Bitcoin (BTC) is bouncing back this week as a sudden surge challenges weekly highs.
In what should provide some desperately needed confidence to bulls, BTC/USD is back at weekly highs on May 30, gaining several percent overnight.
In contrast to recent weekly closes, the May 29 candle managed to limit the downside and reverse course immediately as the new week began.
Nonetheless, Bitcoin has now sealed nine red weekly candles in a row, something never seen before in its history.
Just how bearish is the largest cryptocurrency going into June? The macroenvironment remains troubled, while retail interest is nowhere to be seen, and calls for a deeper capitulation remain.
That said, should it continue its latest strength, Bitcoin still stands a chance of breaking out of its current trading corridor.
Cointelegraph takes a look at the factors primed to move the market in the coming days.
Can Bitcoin Avoid 10 Weeks Of Red?
Thanks to an unexpected but welcome U-turn overnight into May 30, Bitcoin is breaking with tradition this week.
Asian trading provided the backdrop to some solid gains, with both Japan’s Nikkei and Hong Kong’s Hang Seng index up over 2% at the time of writing. The trigger came from news that China is planning to relax some of its latest COVID-19 restrictions and open up the economy.
Bitcoin, nonetheless, outperformed equities prior to European trading getting underway.

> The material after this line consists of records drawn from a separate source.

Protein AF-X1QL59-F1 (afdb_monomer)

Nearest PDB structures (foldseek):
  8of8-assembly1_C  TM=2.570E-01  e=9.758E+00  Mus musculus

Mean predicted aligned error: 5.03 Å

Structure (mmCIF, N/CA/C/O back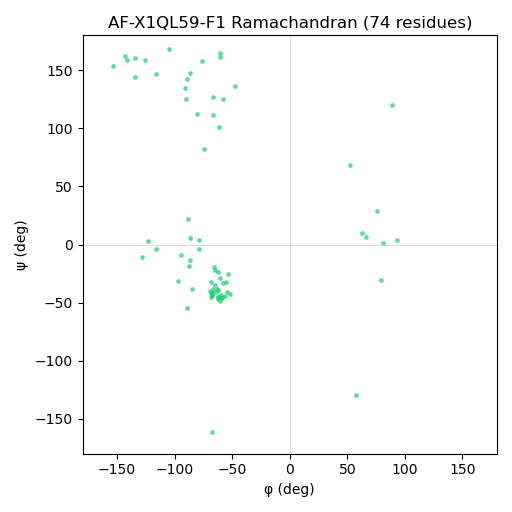bone):
data_AF-X1QL59-F1
#
_entry.id   AF-X1QL59-F1
#
loop_
_atom_site.group_PDB
_atom_site.id
_atom_site.type_symbol
_atom_site.label_atom_id
_atom_site.label_alt_id
_atom_site.label_comp_id
_atom_site.label_asym_id
_atom_site.label_entity_id
_atom_site.label_seq_id
_atom_site.pdbx_PDB_ins_code
_atom_site.Cartn_x
_atom_site.Cartn_y
_atom_site.Cartn_z
_atom_site.occupancy
_atom_site.B_iso_or_equiv
_atom_site.auth_seq_id
_atom_site.auth_comp_id
_atom_site.auth_asym_id
_atom_site.auth_atom_id
_atom_site.pdbx_PDB_model_num
ATOM 1 N N . ASN A 1 1 ? -10.858 -5.428 -4.246 1.00 83.75 1 ASN A N 1
ATOM 2 C CA . ASN A 1 1 ? -10.719 -3.957 -4.288 1.00 83.75 1 ASN A CA 1
ATOM 3 C C . ASN A 1 1 ? -11.105 -3.322 -2.949 1.00 83.75 1 ASN A C 1
ATOM 5 O O . ASN A 1 1 ? -12.084 -2.597 -2.869 1.00 83.75 1 ASN A O 1
ATOM 9 N N . LYS A 1 2 ? -10.385 -3.637 -1.868 1.00 96.31 2 LYS A N 1
ATOM 10 C CA . LYS A 1 2 ? -10.599 -3.014 -0.553 1.00 96.31 2 LYS A CA 1
ATOM 11 C C . LYS A 1 2 ? -9.310 -3.043 0.255 1.00 96.31 2 LYS A C 1
ATOM 13 O O . LYS A 1 2 ? -8.482 -3.925 0.029 1.00 96.31 2 LYS A O 1
ATOM 18 N N . CYS A 1 3 ? -9.159 -2.104 1.178 1.00 96.81 3 CYS A N 1
ATOM 19 C CA . CYS A 1 3 ? -8.077 -2.073 2.148 1.00 96.81 3 CYS A CA 1
ATOM 20 C C . CYS A 1 3 ? -8.084 -3.361 2.982 1.00 96.81 3 CYS A C 1
ATOM 22 O O . CYS A 1 3 ? -9.088 -3.674 3.627 1.00 96.81 3 CYS A O 1
ATOM 24 N N . ALA A 1 4 ? -6.955 -4.068 3.009 1.00 95.25 4 ALA A N 1
ATOM 25 C CA . ALA A 1 4 ? -6.781 -5.297 3.781 1.00 95.25 4 ALA A CA 1
ATOM 26 C C . ALA A 1 4 ? -6.860 -5.072 5.304 1.00 95.25 4 ALA A C 1
ATOM 28 O O . ALA A 1 4 ? -7.167 -6.000 6.042 1.00 95.25 4 ALA A O 1
ATOM 29 N N . CYS A 1 5 ? -6.627 -3.841 5.775 1.00 95.00 5 CYS A N 1
ATOM 30 C CA . CYS A 1 5 ? -6.653 -3.502 7.197 1.00 95.00 5 CYS A CA 1
ATOM 31 C C . CYS A 1 5 ? -8.040 -3.070 7.704 1.00 95.00 5 CYS A C 1
ATOM 33 O O . CYS A 1 5 ? -8.506 -3.590 8.711 1.00 95.00 5 CYS A O 1
ATOM 35 N N . CYS A 1 6 ? -8.673 -2.073 7.074 1.00 95.12 6 CYS A N 1
ATOM 36 C CA . CYS A 1 6 ? -9.892 -1.436 7.601 1.00 95.12 6 CYS A CA 1
ATOM 37 C C . CYS A 1 6 ? -11.137 -1.619 6.723 1.00 95.12 6 CYS A C 1
ATOM 39 O O . CYS A 1 6 ? -12.215 -1.175 7.107 1.00 95.12 6 CYS A O 1
ATOM 41 N N . GLY A 1 7 ? -11.006 -2.245 5.549 1.00 96.50 7 GLY A N 1
ATOM 42 C CA . GLY A 1 7 ? -12.128 -2.491 4.643 1.00 96.50 7 GLY A CA 1
ATOM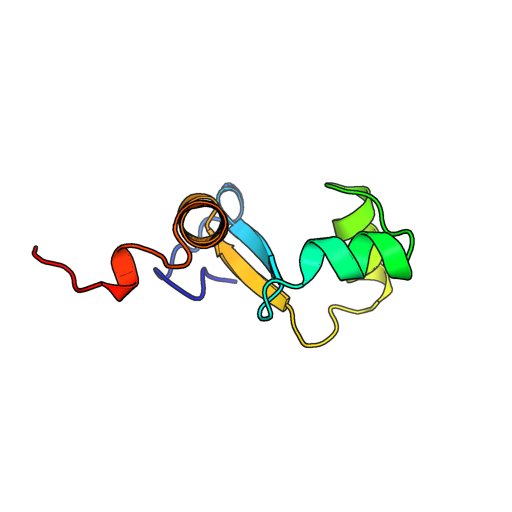 43 C C . GLY A 1 7 ? -12.553 -1.313 3.760 1.00 96.50 7 GLY A C 1
ATOM 44 O O . GLY A 1 7 ? -13.479 -1.496 2.975 1.00 96.50 7 GLY A O 1
ATOM 45 N N . GLU A 1 8 ? -11.879 -0.155 3.829 1.00 97.69 8 GLU A N 1
ATOM 46 C CA . GLU A 1 8 ? -12.092 0.969 2.897 1.00 97.69 8 GLU A CA 1
ATOM 47 C C . GLU A 1 8 ? -12.111 0.481 1.441 1.00 97.69 8 GLU A C 1
ATOM 49 O O . GLU A 1 8 ? -11.279 -0.342 1.054 1.00 97.69 8 GLU A O 1
ATOM 54 N N . SER A 1 9 ? -13.049 0.974 0.639 1.00 97.44 9 SER A N 1
ATOM 55 C CA . SER A 1 9 ? -13.309 0.497 -0.725 1.00 97.44 9 SER A CA 1
ATOM 56 C C . SER A 1 9 ? -13.348 1.606 -1.779 1.00 97.44 9 SER A C 1
ATOM 58 O O . SER A 1 9 ? -13.296 1.299 -2.970 1.00 97.44 9 SER A O 1
ATOM 60 N N . GLU A 1 10 ? -13.371 2.878 -1.374 1.00 97.06 10 GLU A N 1
ATOM 61 C CA . GLU A 1 10 ? -13.242 4.011 -2.287 1.00 97.06 10 GLU A CA 1
ATOM 62 C C . GLU A 1 10 ? -11.840 4.023 -2.907 1.00 97.06 10 GLU A C 1
ATOM 64 O O . GLU A 1 10 ? -10.840 4.281 -2.234 1.00 97.06 10 GLU A O 1
ATOM 69 N N . VAL A 1 11 ? -11.768 3.747 -4.213 1.00 94.81 11 VAL A N 1
ATOM 70 C CA . VAL A 1 11 ? -10.514 3.560 -4.958 1.00 94.81 11 VAL A CA 1
ATOM 71 C C . VAL A 1 11 ? -9.563 4.751 -4.837 1.00 94.81 11 VAL A C 1
ATOM 73 O O . VAL A 1 11 ? -8.351 4.552 -4.792 1.00 94.81 11 VAL A O 1
ATOM 76 N N . ARG A 1 12 ? -10.091 5.975 -4.705 1.00 95.38 12 ARG A N 1
ATOM 77 C CA . ARG A 1 12 ? -9.291 7.201 -4.529 1.00 95.38 12 ARG A CA 1
ATOM 78 C C . ARG A 1 12 ? -8.521 7.239 -3.207 1.00 95.38 12 ARG A C 1
ATOM 80 O O . ARG A 1 12 ? -7.554 7.986 -3.096 1.00 95.38 12 ARG A O 1
ATOM 87 N N . PHE A 1 13 ? -8.923 6.439 -2.222 1.00 96.00 13 PHE A N 1
ATOM 88 C CA . PHE A 1 13 ? -8.207 6.290 -0.956 1.00 96.00 13 PHE A CA 1
ATOM 89 C C . PHE A 1 13 ? -7.247 5.106 -0.946 1.00 96.00 13 PHE A C 1
ATOM 91 O O . PHE A 1 13 ? -6.475 4.977 0.006 1.00 96.00 13 PHE A O 1
ATOM 98 N N . LEU A 1 14 ? -7.286 4.239 -1.959 1.00 95.62 14 LEU A N 1
ATOM 99 C CA . LEU A 1 14 ? -6.492 3.019 -2.006 1.00 95.62 14 LEU A CA 1
ATOM 100 C C . LEU A 1 14 ? -5.099 3.267 -2.591 1.00 95.62 14 LEU A C 1
ATOM 102 O O . LEU A 1 14 ? -4.889 4.095 -3.472 1.00 95.62 14 LEU A O 1
ATOM 106 N N . THR A 1 15 ? -4.136 2.506 -2.092 1.00 94.56 15 THR A N 1
ATOM 107 C CA . THR A 1 15 ? -2.746 2.472 -2.538 1.00 94.56 15 THR A CA 1
ATOM 108 C C . THR A 1 15 ? -2.246 1.035 -2.504 1.00 94.56 15 THR A C 1
ATOM 110 O O . THR A 1 15 ? -2.790 0.185 -1.792 1.00 94.56 15 THR A O 1
ATOM 113 N N . ILE A 1 16 ? -1.186 0.773 -3.264 1.00 93.19 16 ILE A N 1
ATOM 114 C CA . ILE A 1 16 ? -0.454 -0.489 -3.188 1.00 93.19 16 ILE A CA 1
ATOM 115 C C . ILE A 1 16 ? 0.642 -0.382 -2.137 1.00 93.19 16 ILE A C 1
ATOM 117 O O . ILE A 1 16 ? 1.276 0.663 -1.973 1.00 93.19 16 ILE A O 1
ATOM 121 N N . ASP A 1 17 ? 0.830 -1.481 -1.427 1.00 92.31 17 ASP A N 1
ATOM 122 C CA . ASP A 1 17 ? 1.738 -1.612 -0.313 1.00 92.31 17 ASP A CA 1
ATOM 123 C C . ASP A 1 17 ? 2.568 -2.908 -0.419 1.00 92.31 17 ASP A C 1
ATOM 125 O O . ASP A 1 17 ? 2.061 -3.941 -0.857 1.00 92.31 17 ASP A O 1
ATOM 129 N N . HIS A 1 18 ? 3.836 -2.851 0.001 1.00 90.94 18 HIS A N 1
ATOM 130 C CA . HIS A 1 18 ? 4.738 -4.006 0.092 1.00 90.94 18 HIS A CA 1
ATOM 131 C C . HIS A 1 18 ? 4.473 -4.792 1.379 1.00 90.94 18 HIS A C 1
ATOM 133 O O . HIS A 1 18 ? 4.813 -4.309 2.456 1.00 90.94 18 HIS A O 1
ATOM 139 N N . ILE A 1 19 ? 3.951 -6.020 1.304 1.00 89.75 19 ILE A N 1
ATOM 140 C CA . ILE A 1 19 ? 3.597 -6.829 2.491 1.00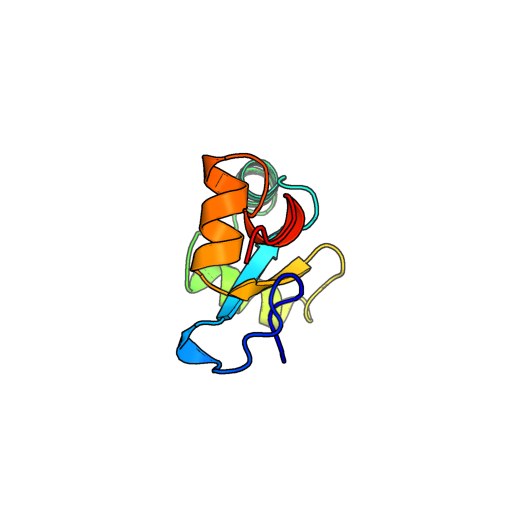 89.75 19 ILE A CA 1
ATOM 141 C C . ILE A 1 19 ? 4.785 -6.990 3.454 1.00 89.75 19 ILE A C 1
ATOM 143 O O . ILE A 1 19 ? 4.617 -6.843 4.660 1.00 89.75 19 ILE A O 1
ATOM 147 N N . ASN A 1 20 ? 5.989 -7.202 2.918 1.00 86.81 20 ASN A N 1
ATOM 148 C CA . ASN A 1 20 ? 7.201 -7.462 3.703 1.00 86.81 20 ASN A CA 1
ATOM 149 C C . ASN A 1 20 ? 7.941 -6.191 4.162 1.00 86.81 20 ASN A C 1
ATOM 151 O O . ASN A 1 20 ? 9.058 -6.283 4.661 1.00 86.81 20 ASN A O 1
ATOM 155 N N . GLY A 1 21 ? 7.392 -4.991 3.928 1.00 80.81 21 GLY A N 1
ATOM 156 C CA . GLY A 1 21 ? 8.054 -3.728 4.289 1.00 80.81 21 GLY A CA 1
ATOM 157 C C . GLY A 1 21 ? 9.350 -3.427 3.514 1.00 80.81 21 GLY A C 1
ATOM 158 O O . GLY A 1 21 ? 10.018 -2.429 3.774 1.00 80.81 21 GLY A O 1
ATOM 159 N N . ASN A 1 22 ? 9.696 -4.235 2.511 1.00 82.75 22 ASN A N 1
ATOM 160 C CA . ASN A 1 22 ? 10.958 -4.183 1.768 1.00 82.75 22 ASN A CA 1
ATOM 161 C C . ASN A 1 22 ? 10.931 -3.239 0.549 1.00 82.75 22 ASN A C 1
ATOM 163 O O . ASN A 1 22 ? 11.746 -3.354 -0.367 1.00 82.75 22 ASN A O 1
ATOM 167 N N . GLY A 1 23 ? 10.016 -2.266 0.517 1.00 80.00 23 GLY A N 1
ATOM 168 C CA . GLY A 1 23 ? 9.860 -1.374 -0.636 1.00 80.00 23 GLY A CA 1
ATOM 169 C C . GLY A 1 23 ? 11.115 -0.555 -0.964 1.00 80.00 23 GLY A C 1
ATOM 170 O O . GLY A 1 23 ? 11.343 -0.215 -2.121 1.00 80.00 23 GLY A O 1
ATOM 171 N N . SER A 1 24 ? 11.954 -0.250 0.033 1.00 79.94 24 SER A N 1
ATOM 172 C CA . SER A 1 2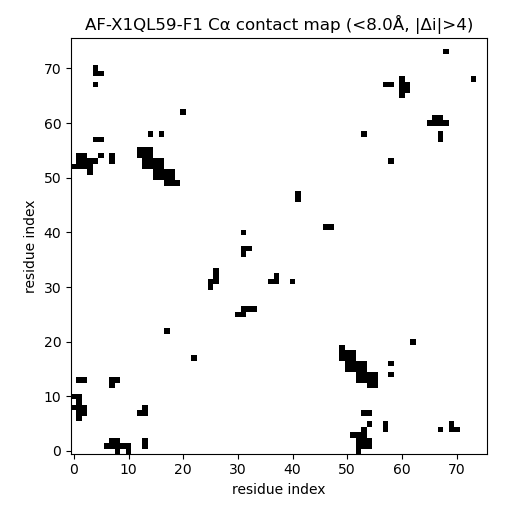4 ? 13.239 0.438 -0.174 1.00 79.94 24 SER A CA 1
ATOM 173 C C . SER A 1 24 ? 14.243 -0.426 -0.939 1.00 79.94 24 SER A C 1
ATOM 175 O O . SER A 1 24 ? 14.885 0.049 -1.873 1.00 79.94 24 SER A O 1
ATOM 177 N N . GLU A 1 25 ? 14.339 -1.703 -0.577 1.00 81.56 25 GLU A N 1
ATOM 178 C CA . GLU A 1 25 ? 15.217 -2.675 -1.229 1.00 81.56 25 GLU A CA 1
ATOM 179 C C . GLU A 1 25 ? 14.730 -2.973 -2.639 1.00 81.56 25 GLU A C 1
ATOM 181 O O . GLU A 1 25 ? 15.519 -2.911 -3.578 1.00 81.56 25 GLU A O 1
ATOM 186 N N . HIS A 1 26 ? 13.419 -3.181 -2.800 1.00 80.94 26 HIS A N 1
ATOM 187 C CA . HIS A 1 26 ? 12.810 -3.402 -4.105 1.00 80.94 26 HIS A CA 1
ATOM 188 C C . HIS A 1 26 ? 13.113 -2.257 -5.078 1.00 80.94 26 HIS A C 1
ATOM 190 O O . HIS A 1 26 ? 13.499 -2.509 -6.215 1.00 80.94 26 HIS A O 1
ATOM 196 N N . ARG A 1 27 ? 13.010 -0.996 -4.634 1.00 79.56 27 ARG A N 1
ATOM 197 C CA . ARG A 1 27 ? 13.353 0.167 -5.475 1.00 79.56 27 ARG A CA 1
ATOM 198 C C . ARG A 1 27 ? 14.827 0.197 -5.870 1.00 79.56 27 ARG A C 1
ATOM 200 O O . ARG A 1 27 ? 15.144 0.565 -6.996 1.00 79.56 27 ARG A O 1
ATOM 207 N N . LYS A 1 28 ? 15.726 -0.191 -4.961 1.00 79.81 28 LYS A N 1
ATOM 208 C CA . LYS A 1 28 ? 17.167 -0.246 -5.243 1.00 79.81 28 LYS A CA 1
ATOM 209 C C . LYS A 1 28 ? 17.522 -1.367 -6.222 1.00 79.81 28 LYS A C 1
ATOM 211 O O . LYS A 1 28 ? 18.364 -1.148 -7.083 1.00 79.81 28 LYS A O 1
ATOM 216 N N . SER A 1 29 ? 16.904 -2.543 -6.096 1.00 80.75 29 SER A N 1
ATOM 217 C CA . SER A 1 29 ? 17.264 -3.730 -6.883 1.00 80.75 29 SER A CA 1
ATOM 218 C C . SER A 1 29 ? 16.600 -3.787 -8.257 1.00 80.75 29 SER A C 1
ATOM 220 O O . SER A 1 29 ? 17.233 -4.195 -9.224 1.00 80.75 29 SER A O 1
ATOM 222 N N . SER A 1 30 ? 15.339 -3.369 -8.364 1.00 73.50 30 SER A N 1
ATOM 223 C CA . SER A 1 30 ? 14.592 -3.416 -9.629 1.00 73.50 30 SER A CA 1
ATOM 224 C C . SER A 1 30 ? 14.809 -2.182 -10.508 1.00 73.50 30 SER A C 1
ATOM 226 O O . SER A 1 30 ? 14.384 -2.166 -11.662 1.00 73.50 30 SER A O 1
ATOM 228 N N . GLY A 1 31 ? 15.396 -1.114 -9.953 1.00 74.25 31 GLY A N 1
ATOM 229 C CA . GLY A 1 31 ? 15.430 0.201 -10.592 1.00 74.25 31 GLY A CA 1
ATOM 230 C C . GLY A 1 31 ? 14.036 0.806 -10.801 1.00 74.25 31 GLY A C 1
ATOM 231 O O . GLY A 1 31 ? 13.907 1.816 -11.494 1.00 74.25 31 GLY A O 1
ATOM 232 N N . CYS A 1 32 ? 12.978 0.211 -10.228 1.00 73.12 32 CYS A N 1
ATOM 233 C CA . CYS A 1 32 ? 11.643 0.773 -10.312 1.00 73.12 32 CYS A CA 1
ATOM 234 C C . CYS A 1 32 ? 11.622 2.089 -9.525 1.00 73.12 32 CYS A C 1
ATOM 236 O O . CYS A 1 32 ? 12.020 2.149 -8.357 1.00 73.12 32 CYS A O 1
ATOM 238 N N . GLY A 1 33 ? 11.178 3.165 -10.171 1.00 78.31 33 GLY A N 1
ATOM 239 C CA . GLY A 1 33 ? 11.050 4.464 -9.523 1.00 78.31 33 GLY A CA 1
ATOM 240 C C . GLY A 1 33 ? 9.955 4.480 -8.450 1.00 78.31 33 GLY A C 1
ATOM 241 O O . GLY A 1 33 ? 9.505 3.454 -7.939 1.00 78.31 33 GLY A O 1
ATOM 242 N N . THR A 1 34 ? 9.509 5.674 -8.077 1.00 82.81 34 THR A N 1
ATOM 243 C CA . THR A 1 34 ? 8.399 5.875 -7.135 1.00 82.81 34 THR A CA 1
ATOM 244 C C . THR A 1 34 ? 7.125 6.306 -7.866 1.00 82.81 34 THR A C 1
ATOM 246 O O . THR A 1 34 ? 7.138 6.636 -9.058 1.00 82.81 34 THR A O 1
ATOM 249 N N . GLY A 1 35 ? 5.993 6.287 -7.155 1.00 85.94 35 GLY A N 1
ATOM 250 C CA . GLY A 1 35 ? 4.717 6.782 -7.674 1.00 85.94 35 GLY A CA 1
ATOM 251 C C . GLY A 1 35 ? 4.287 6.069 -8.957 1.00 85.94 35 GLY A C 1
ATOM 252 O O . GLY A 1 35 ? 4.287 4.841 -9.021 1.00 85.94 35 GLY A O 1
ATOM 253 N N . SER A 1 36 ? 3.937 6.835 -9.992 1.00 87.50 36 SER A N 1
ATOM 254 C CA . SER A 1 36 ? 3.378 6.317 -11.251 1.00 87.50 36 SER A CA 1
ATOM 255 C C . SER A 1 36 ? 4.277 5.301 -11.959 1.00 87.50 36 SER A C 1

After an initial read hourly candle following the weekly close, BTC/USD abruptly rose from $29,300 to current levels nearing $30,700, data from Cointelegraph Markets Pro and TradingView shows.
While caution remains thanks to the weekly close still being red, Bitcoin could end its nine-week losing streak this week as long as next week’s closing price is at least $29,500.
For some, the overnight action alone has been enough to get noticeably more positive on the near-term outlook.